_What you need to do_.
Copy only what runs from the line containing "ATOM 335 C C" through the end of the material below, line for line, with both ends included.

_Available data_.
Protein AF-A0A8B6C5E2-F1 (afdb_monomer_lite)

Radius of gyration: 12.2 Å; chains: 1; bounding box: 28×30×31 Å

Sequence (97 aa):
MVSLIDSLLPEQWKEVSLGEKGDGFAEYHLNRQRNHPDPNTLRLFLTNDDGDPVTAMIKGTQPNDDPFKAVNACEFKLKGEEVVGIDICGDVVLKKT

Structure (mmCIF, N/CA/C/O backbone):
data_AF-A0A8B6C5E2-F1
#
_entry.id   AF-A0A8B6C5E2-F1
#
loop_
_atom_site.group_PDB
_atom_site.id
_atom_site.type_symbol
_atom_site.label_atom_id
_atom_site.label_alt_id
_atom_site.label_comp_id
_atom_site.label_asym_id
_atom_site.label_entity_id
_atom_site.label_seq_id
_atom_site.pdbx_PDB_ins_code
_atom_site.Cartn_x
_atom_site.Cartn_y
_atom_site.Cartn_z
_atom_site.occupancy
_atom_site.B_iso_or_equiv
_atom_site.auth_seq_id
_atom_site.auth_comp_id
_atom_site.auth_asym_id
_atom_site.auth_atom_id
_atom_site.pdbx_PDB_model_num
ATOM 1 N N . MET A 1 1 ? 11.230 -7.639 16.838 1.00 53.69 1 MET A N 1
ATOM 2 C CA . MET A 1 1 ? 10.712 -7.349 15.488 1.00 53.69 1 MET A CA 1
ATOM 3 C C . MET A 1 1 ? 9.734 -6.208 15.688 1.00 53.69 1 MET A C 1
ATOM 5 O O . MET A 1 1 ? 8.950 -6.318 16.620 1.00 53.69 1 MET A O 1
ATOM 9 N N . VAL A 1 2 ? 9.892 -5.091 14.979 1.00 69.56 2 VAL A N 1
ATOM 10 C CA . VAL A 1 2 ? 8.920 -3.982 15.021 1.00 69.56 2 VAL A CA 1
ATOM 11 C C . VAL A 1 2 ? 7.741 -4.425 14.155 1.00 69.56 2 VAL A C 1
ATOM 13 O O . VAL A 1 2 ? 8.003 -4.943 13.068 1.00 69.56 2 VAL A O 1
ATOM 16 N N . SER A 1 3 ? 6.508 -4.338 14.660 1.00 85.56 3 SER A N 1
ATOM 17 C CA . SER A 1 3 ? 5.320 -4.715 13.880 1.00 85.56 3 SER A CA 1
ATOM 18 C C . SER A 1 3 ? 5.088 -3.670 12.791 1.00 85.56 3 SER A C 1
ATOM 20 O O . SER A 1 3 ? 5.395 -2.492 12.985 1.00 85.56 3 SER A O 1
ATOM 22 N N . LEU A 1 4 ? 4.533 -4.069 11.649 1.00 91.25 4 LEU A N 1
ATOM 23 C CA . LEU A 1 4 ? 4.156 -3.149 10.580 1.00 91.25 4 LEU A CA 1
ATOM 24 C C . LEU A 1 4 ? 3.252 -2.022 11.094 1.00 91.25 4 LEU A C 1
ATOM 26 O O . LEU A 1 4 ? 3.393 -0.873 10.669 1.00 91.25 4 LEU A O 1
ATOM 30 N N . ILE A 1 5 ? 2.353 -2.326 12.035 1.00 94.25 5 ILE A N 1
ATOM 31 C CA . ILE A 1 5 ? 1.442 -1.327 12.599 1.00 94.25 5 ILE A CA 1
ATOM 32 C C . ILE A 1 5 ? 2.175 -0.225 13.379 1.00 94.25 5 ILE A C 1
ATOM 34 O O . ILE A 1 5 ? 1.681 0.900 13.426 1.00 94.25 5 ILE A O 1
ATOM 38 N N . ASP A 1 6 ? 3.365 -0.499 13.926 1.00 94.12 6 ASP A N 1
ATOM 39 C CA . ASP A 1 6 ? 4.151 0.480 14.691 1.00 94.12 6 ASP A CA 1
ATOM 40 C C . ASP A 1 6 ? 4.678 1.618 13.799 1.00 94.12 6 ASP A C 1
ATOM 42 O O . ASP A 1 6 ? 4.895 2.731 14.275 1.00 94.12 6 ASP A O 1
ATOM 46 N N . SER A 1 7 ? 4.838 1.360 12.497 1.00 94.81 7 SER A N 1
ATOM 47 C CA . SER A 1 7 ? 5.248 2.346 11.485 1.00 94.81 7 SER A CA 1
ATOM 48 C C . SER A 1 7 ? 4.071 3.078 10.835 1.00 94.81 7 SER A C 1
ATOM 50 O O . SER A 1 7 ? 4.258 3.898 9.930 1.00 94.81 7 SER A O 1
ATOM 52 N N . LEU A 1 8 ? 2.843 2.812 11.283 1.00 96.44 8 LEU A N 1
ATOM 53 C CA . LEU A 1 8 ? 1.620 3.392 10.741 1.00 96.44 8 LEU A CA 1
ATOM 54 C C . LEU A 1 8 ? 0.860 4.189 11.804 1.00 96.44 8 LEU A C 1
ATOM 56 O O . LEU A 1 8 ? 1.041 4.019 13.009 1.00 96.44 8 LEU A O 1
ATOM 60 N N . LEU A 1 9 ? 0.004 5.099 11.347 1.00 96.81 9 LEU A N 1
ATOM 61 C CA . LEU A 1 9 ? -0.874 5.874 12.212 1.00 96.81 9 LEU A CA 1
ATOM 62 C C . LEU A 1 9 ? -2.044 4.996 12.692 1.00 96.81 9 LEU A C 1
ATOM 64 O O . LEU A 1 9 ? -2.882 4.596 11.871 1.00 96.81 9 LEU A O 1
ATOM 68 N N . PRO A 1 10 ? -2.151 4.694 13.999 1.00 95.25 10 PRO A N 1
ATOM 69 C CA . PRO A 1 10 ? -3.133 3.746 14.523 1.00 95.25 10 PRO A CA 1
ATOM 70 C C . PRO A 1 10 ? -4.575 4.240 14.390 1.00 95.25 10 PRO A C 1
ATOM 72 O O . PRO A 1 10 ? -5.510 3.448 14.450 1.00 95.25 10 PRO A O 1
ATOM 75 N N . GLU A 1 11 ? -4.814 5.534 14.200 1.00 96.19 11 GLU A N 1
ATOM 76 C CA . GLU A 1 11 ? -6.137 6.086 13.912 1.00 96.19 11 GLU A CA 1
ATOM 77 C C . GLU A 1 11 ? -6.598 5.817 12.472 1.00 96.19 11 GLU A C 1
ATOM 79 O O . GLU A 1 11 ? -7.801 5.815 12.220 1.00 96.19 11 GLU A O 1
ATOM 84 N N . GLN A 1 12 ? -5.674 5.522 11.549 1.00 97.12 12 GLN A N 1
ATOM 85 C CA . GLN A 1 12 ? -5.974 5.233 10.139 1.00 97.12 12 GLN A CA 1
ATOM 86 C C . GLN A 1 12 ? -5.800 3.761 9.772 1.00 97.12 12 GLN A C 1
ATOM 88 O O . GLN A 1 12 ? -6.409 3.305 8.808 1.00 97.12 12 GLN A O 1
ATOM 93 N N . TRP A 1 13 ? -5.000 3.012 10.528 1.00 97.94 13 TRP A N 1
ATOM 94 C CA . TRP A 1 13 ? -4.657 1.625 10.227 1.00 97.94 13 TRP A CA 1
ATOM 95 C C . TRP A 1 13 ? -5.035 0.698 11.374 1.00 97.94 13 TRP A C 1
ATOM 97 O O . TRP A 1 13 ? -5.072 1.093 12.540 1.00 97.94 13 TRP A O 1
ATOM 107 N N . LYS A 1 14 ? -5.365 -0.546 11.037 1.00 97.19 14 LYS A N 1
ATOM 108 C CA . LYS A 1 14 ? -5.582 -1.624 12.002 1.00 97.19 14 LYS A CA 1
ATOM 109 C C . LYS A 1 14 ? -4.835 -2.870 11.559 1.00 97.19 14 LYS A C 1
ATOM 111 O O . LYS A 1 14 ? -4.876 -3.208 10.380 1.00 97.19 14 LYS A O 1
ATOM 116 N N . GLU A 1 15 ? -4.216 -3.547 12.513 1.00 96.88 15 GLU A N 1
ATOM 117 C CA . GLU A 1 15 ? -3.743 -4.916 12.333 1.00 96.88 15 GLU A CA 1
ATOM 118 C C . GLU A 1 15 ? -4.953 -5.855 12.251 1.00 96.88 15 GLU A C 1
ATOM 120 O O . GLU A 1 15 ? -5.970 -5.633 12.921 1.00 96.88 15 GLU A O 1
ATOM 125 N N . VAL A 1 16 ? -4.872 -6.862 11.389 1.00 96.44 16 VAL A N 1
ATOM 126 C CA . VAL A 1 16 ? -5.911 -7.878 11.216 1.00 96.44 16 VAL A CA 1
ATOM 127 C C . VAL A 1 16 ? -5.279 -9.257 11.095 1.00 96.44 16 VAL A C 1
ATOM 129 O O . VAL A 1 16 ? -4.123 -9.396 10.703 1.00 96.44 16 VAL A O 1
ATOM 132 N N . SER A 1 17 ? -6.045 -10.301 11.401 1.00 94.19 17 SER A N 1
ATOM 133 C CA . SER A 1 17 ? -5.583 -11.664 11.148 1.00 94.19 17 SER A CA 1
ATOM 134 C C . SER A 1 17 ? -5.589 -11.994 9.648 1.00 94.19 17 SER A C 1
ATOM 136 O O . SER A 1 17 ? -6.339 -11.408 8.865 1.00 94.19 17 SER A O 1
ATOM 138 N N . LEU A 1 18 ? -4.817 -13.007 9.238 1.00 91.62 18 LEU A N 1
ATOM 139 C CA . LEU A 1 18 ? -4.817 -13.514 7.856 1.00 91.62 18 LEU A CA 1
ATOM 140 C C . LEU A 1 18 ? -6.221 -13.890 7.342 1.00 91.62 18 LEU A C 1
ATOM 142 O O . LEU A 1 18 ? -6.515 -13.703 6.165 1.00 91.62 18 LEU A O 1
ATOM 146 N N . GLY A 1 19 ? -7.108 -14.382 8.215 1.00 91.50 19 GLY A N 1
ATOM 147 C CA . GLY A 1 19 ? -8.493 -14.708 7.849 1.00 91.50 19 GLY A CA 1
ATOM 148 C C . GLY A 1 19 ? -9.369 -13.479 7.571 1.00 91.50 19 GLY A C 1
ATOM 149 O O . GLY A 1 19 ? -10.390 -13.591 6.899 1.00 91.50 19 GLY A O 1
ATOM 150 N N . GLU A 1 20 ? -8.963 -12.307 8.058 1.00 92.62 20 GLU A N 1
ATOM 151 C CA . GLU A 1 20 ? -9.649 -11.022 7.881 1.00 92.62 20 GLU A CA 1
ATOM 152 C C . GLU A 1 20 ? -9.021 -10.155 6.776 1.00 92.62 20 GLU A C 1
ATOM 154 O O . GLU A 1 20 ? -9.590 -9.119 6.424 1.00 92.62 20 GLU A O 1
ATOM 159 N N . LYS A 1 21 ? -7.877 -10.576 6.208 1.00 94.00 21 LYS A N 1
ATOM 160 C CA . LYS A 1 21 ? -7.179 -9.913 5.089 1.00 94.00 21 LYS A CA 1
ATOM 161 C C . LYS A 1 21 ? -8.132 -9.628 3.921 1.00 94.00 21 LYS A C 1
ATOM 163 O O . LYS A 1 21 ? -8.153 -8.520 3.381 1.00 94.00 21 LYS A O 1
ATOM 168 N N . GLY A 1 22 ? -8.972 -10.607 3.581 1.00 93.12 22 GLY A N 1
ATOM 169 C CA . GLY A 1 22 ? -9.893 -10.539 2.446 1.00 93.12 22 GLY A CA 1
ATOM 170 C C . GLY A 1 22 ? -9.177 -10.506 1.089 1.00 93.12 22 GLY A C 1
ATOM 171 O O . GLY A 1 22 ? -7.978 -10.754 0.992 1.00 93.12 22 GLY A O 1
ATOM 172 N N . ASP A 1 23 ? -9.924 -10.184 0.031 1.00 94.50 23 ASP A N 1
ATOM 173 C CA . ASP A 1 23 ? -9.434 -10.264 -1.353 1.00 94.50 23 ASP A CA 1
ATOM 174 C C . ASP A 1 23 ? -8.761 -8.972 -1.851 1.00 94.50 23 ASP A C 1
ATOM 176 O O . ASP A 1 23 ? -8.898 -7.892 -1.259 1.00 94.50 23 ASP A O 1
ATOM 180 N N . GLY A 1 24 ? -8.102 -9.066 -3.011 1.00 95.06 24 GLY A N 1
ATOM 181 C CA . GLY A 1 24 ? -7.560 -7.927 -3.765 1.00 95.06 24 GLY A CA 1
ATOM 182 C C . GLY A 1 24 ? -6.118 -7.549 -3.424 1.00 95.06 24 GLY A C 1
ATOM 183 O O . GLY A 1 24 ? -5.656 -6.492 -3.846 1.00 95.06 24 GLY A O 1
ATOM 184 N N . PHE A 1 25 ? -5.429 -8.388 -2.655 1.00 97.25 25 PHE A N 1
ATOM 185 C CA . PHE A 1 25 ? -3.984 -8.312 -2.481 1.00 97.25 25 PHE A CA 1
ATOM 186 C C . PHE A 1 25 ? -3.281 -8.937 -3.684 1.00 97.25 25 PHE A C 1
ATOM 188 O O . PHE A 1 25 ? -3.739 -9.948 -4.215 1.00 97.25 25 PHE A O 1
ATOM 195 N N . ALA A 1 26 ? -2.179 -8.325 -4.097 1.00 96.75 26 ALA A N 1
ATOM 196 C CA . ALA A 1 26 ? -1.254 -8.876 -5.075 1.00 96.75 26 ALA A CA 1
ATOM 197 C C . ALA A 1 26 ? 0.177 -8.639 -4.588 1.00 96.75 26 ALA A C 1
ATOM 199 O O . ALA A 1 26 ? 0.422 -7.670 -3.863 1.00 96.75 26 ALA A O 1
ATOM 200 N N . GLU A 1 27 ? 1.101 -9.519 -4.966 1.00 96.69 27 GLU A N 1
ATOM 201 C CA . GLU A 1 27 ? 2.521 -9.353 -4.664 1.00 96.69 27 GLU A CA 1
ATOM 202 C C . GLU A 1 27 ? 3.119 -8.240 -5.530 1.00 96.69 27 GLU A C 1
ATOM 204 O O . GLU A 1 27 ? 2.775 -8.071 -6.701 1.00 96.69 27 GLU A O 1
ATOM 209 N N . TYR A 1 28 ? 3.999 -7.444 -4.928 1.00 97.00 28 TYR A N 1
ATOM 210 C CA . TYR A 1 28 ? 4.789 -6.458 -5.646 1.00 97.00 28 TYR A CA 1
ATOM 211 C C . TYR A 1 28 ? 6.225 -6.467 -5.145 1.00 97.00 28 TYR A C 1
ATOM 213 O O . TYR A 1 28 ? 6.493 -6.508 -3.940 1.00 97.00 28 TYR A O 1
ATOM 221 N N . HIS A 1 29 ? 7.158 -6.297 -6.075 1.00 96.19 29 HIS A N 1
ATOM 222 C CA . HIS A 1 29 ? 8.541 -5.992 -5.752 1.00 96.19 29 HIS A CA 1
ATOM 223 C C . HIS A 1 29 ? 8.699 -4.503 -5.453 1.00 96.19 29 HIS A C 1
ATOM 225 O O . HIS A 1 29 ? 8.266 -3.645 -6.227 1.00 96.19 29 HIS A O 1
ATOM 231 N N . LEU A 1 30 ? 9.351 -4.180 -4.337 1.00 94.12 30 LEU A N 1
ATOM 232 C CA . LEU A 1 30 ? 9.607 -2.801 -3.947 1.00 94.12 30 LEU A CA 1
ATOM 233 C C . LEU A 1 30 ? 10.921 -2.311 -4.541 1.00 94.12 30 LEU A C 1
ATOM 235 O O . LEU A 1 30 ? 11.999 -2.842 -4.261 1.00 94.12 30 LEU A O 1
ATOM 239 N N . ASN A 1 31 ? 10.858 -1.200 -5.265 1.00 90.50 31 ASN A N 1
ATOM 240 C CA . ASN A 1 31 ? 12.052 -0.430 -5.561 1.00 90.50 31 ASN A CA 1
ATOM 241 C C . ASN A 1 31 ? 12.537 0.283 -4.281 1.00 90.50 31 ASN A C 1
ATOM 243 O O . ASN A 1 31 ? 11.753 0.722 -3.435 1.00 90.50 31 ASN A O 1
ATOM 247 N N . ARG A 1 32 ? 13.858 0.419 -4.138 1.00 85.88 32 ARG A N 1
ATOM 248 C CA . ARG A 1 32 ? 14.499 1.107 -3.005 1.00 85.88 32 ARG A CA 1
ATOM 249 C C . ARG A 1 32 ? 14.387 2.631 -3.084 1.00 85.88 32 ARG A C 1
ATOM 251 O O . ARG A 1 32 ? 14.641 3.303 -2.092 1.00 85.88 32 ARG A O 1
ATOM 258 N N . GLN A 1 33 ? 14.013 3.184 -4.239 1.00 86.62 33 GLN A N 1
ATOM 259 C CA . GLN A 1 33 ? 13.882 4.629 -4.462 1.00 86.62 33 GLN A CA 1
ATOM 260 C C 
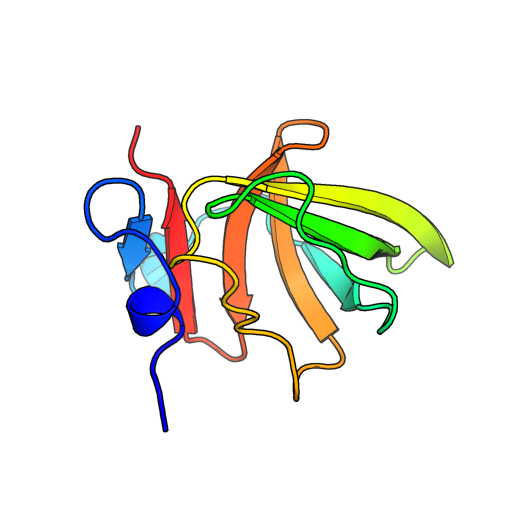. GLN A 1 33 ? 12.566 5.212 -3.917 1.00 86.62 33 GLN A C 1
ATOM 262 O O . GLN A 1 33 ? 11.825 5.874 -4.637 1.00 86.62 33 GLN A O 1
ATOM 267 N N . ARG A 1 34 ? 12.256 4.975 -2.642 1.00 89.56 34 ARG A N 1
ATOM 268 C CA . ARG A 1 34 ? 11.053 5.517 -1.992 1.00 89.56 34 ARG A CA 1
ATOM 269 C C . ARG A 1 34 ? 11.272 6.960 -1.541 1.00 89.56 34 ARG A C 1
ATOM 271 O O . ARG A 1 34 ? 12.405 7.368 -1.288 1.00 89.56 34 ARG A O 1
ATOM 278 N N . ASN A 1 35 ? 10.198 7.739 -1.445 1.00 93.69 35 ASN A N 1
ATOM 279 C CA . ASN A 1 35 ? 10.273 9.104 -0.920 1.00 93.69 35 ASN A CA 1
ATOM 280 C C . ASN A 1 35 ? 9.036 9.493 -0.107 1.00 93.69 35 ASN A C 1
ATOM 282 O O . ASN A 1 35 ? 7.966 8.906 -0.256 1.00 93.69 35 ASN A O 1
ATOM 286 N N . HIS A 1 36 ? 9.209 10.517 0.725 1.00 95.56 36 HIS A N 1
ATOM 287 C CA . HIS A 1 36 ? 8.158 11.124 1.530 1.00 95.56 36 HIS A CA 1
ATOM 288 C C . HIS A 1 36 ? 7.731 12.452 0.897 1.00 95.56 36 HIS A C 1
ATOM 290 O O . HIS A 1 36 ? 8.462 13.437 1.027 1.00 95.56 36 HIS A O 1
ATOM 296 N N . PRO A 1 37 ? 6.596 12.509 0.175 1.00 95.00 37 PRO A N 1
ATOM 297 C CA . PRO A 1 37 ? 6.081 13.777 -0.341 1.00 95.00 37 PRO A CA 1
ATOM 298 C C . PRO A 1 37 ? 5.600 14.710 0.784 1.00 95.00 37 PRO A C 1
ATOM 300 O O . PRO A 1 37 ? 5.621 15.927 0.618 1.00 95.00 37 PRO A O 1
ATOM 303 N N . ASP A 1 38 ? 5.197 14.143 1.921 1.00 97.06 38 ASP A N 1
ATOM 304 C CA . ASP A 1 38 ? 4.875 14.828 3.172 1.00 97.06 38 ASP A CA 1
ATOM 305 C C . ASP A 1 38 ? 5.211 13.896 4.361 1.00 97.06 38 ASP A C 1
ATOM 307 O O . ASP A 1 38 ? 5.472 12.710 4.131 1.00 97.06 38 ASP A O 1
ATOM 311 N N . PRO A 1 39 ? 5.227 14.387 5.618 1.00 96.94 39 PRO A N 1
ATOM 312 C CA . PRO A 1 39 ? 5.665 13.589 6.763 1.00 96.94 39 PRO A CA 1
ATOM 313 C C . PRO A 1 39 ? 4.907 12.274 6.964 1.00 96.94 39 PRO A C 1
ATOM 315 O O . PRO A 1 39 ? 5.504 11.317 7.438 1.00 96.94 39 PRO A O 1
ATOM 318 N N . ASN A 1 40 ? 3.621 12.193 6.620 1.00 97.44 40 ASN A N 1
ATOM 319 C CA . ASN A 1 40 ? 2.783 11.022 6.899 1.00 97.44 40 ASN A CA 1
ATOM 320 C C . ASN A 1 40 ? 2.405 10.248 5.633 1.00 97.44 40 ASN A C 1
ATOM 322 O O . ASN A 1 40 ? 1.489 9.419 5.666 1.00 97.44 40 ASN A O 1
ATOM 326 N N . THR A 1 41 ? 3.097 10.505 4.526 1.00 96.81 41 THR A N 1
ATOM 327 C CA . THR A 1 41 ? 2.906 9.785 3.273 1.00 96.81 41 THR A CA 1
ATOM 328 C C . THR A 1 41 ? 4.222 9.169 2.823 1.00 96.81 41 THR A C 1
ATOM 330 O O . THR A 1 41 ? 5.262 9.826 2.808 1.00 96.81 41 THR A O 1
ATOM 333 N N . LEU A 1 42 ? 4.169 7.912 2.391 1.00 96.75 42 LEU A N 1
ATOM 334 C CA . LEU A 1 42 ? 5.270 7.218 1.734 1.00 96.75 42 LEU A CA 1
ATOM 335 C C . LEU A 1 42 ? 4.860 6.883 0.300 1.00 96.75 42 LEU A C 1
ATOM 337 O O . LEU A 1 42 ? 3.879 6.174 0.066 1.00 96.75 42 LEU A O 1
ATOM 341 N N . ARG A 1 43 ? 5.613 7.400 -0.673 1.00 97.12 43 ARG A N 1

_Answer space_.
ATOM 335 C C . LEU A 1 42 ? 4.860 6.883 0.300 1.00 96.75 42 LEU A C 1
ATOM 337 O O . LEU A 1 42 ? 3.879 6.174 0.066 1.00 96.75 42 LEU A O 1
ATOM 341 N N . ARG A 1 43 ? 5.613 7.400 -0.673 1.00 97.12 43 ARG A N 1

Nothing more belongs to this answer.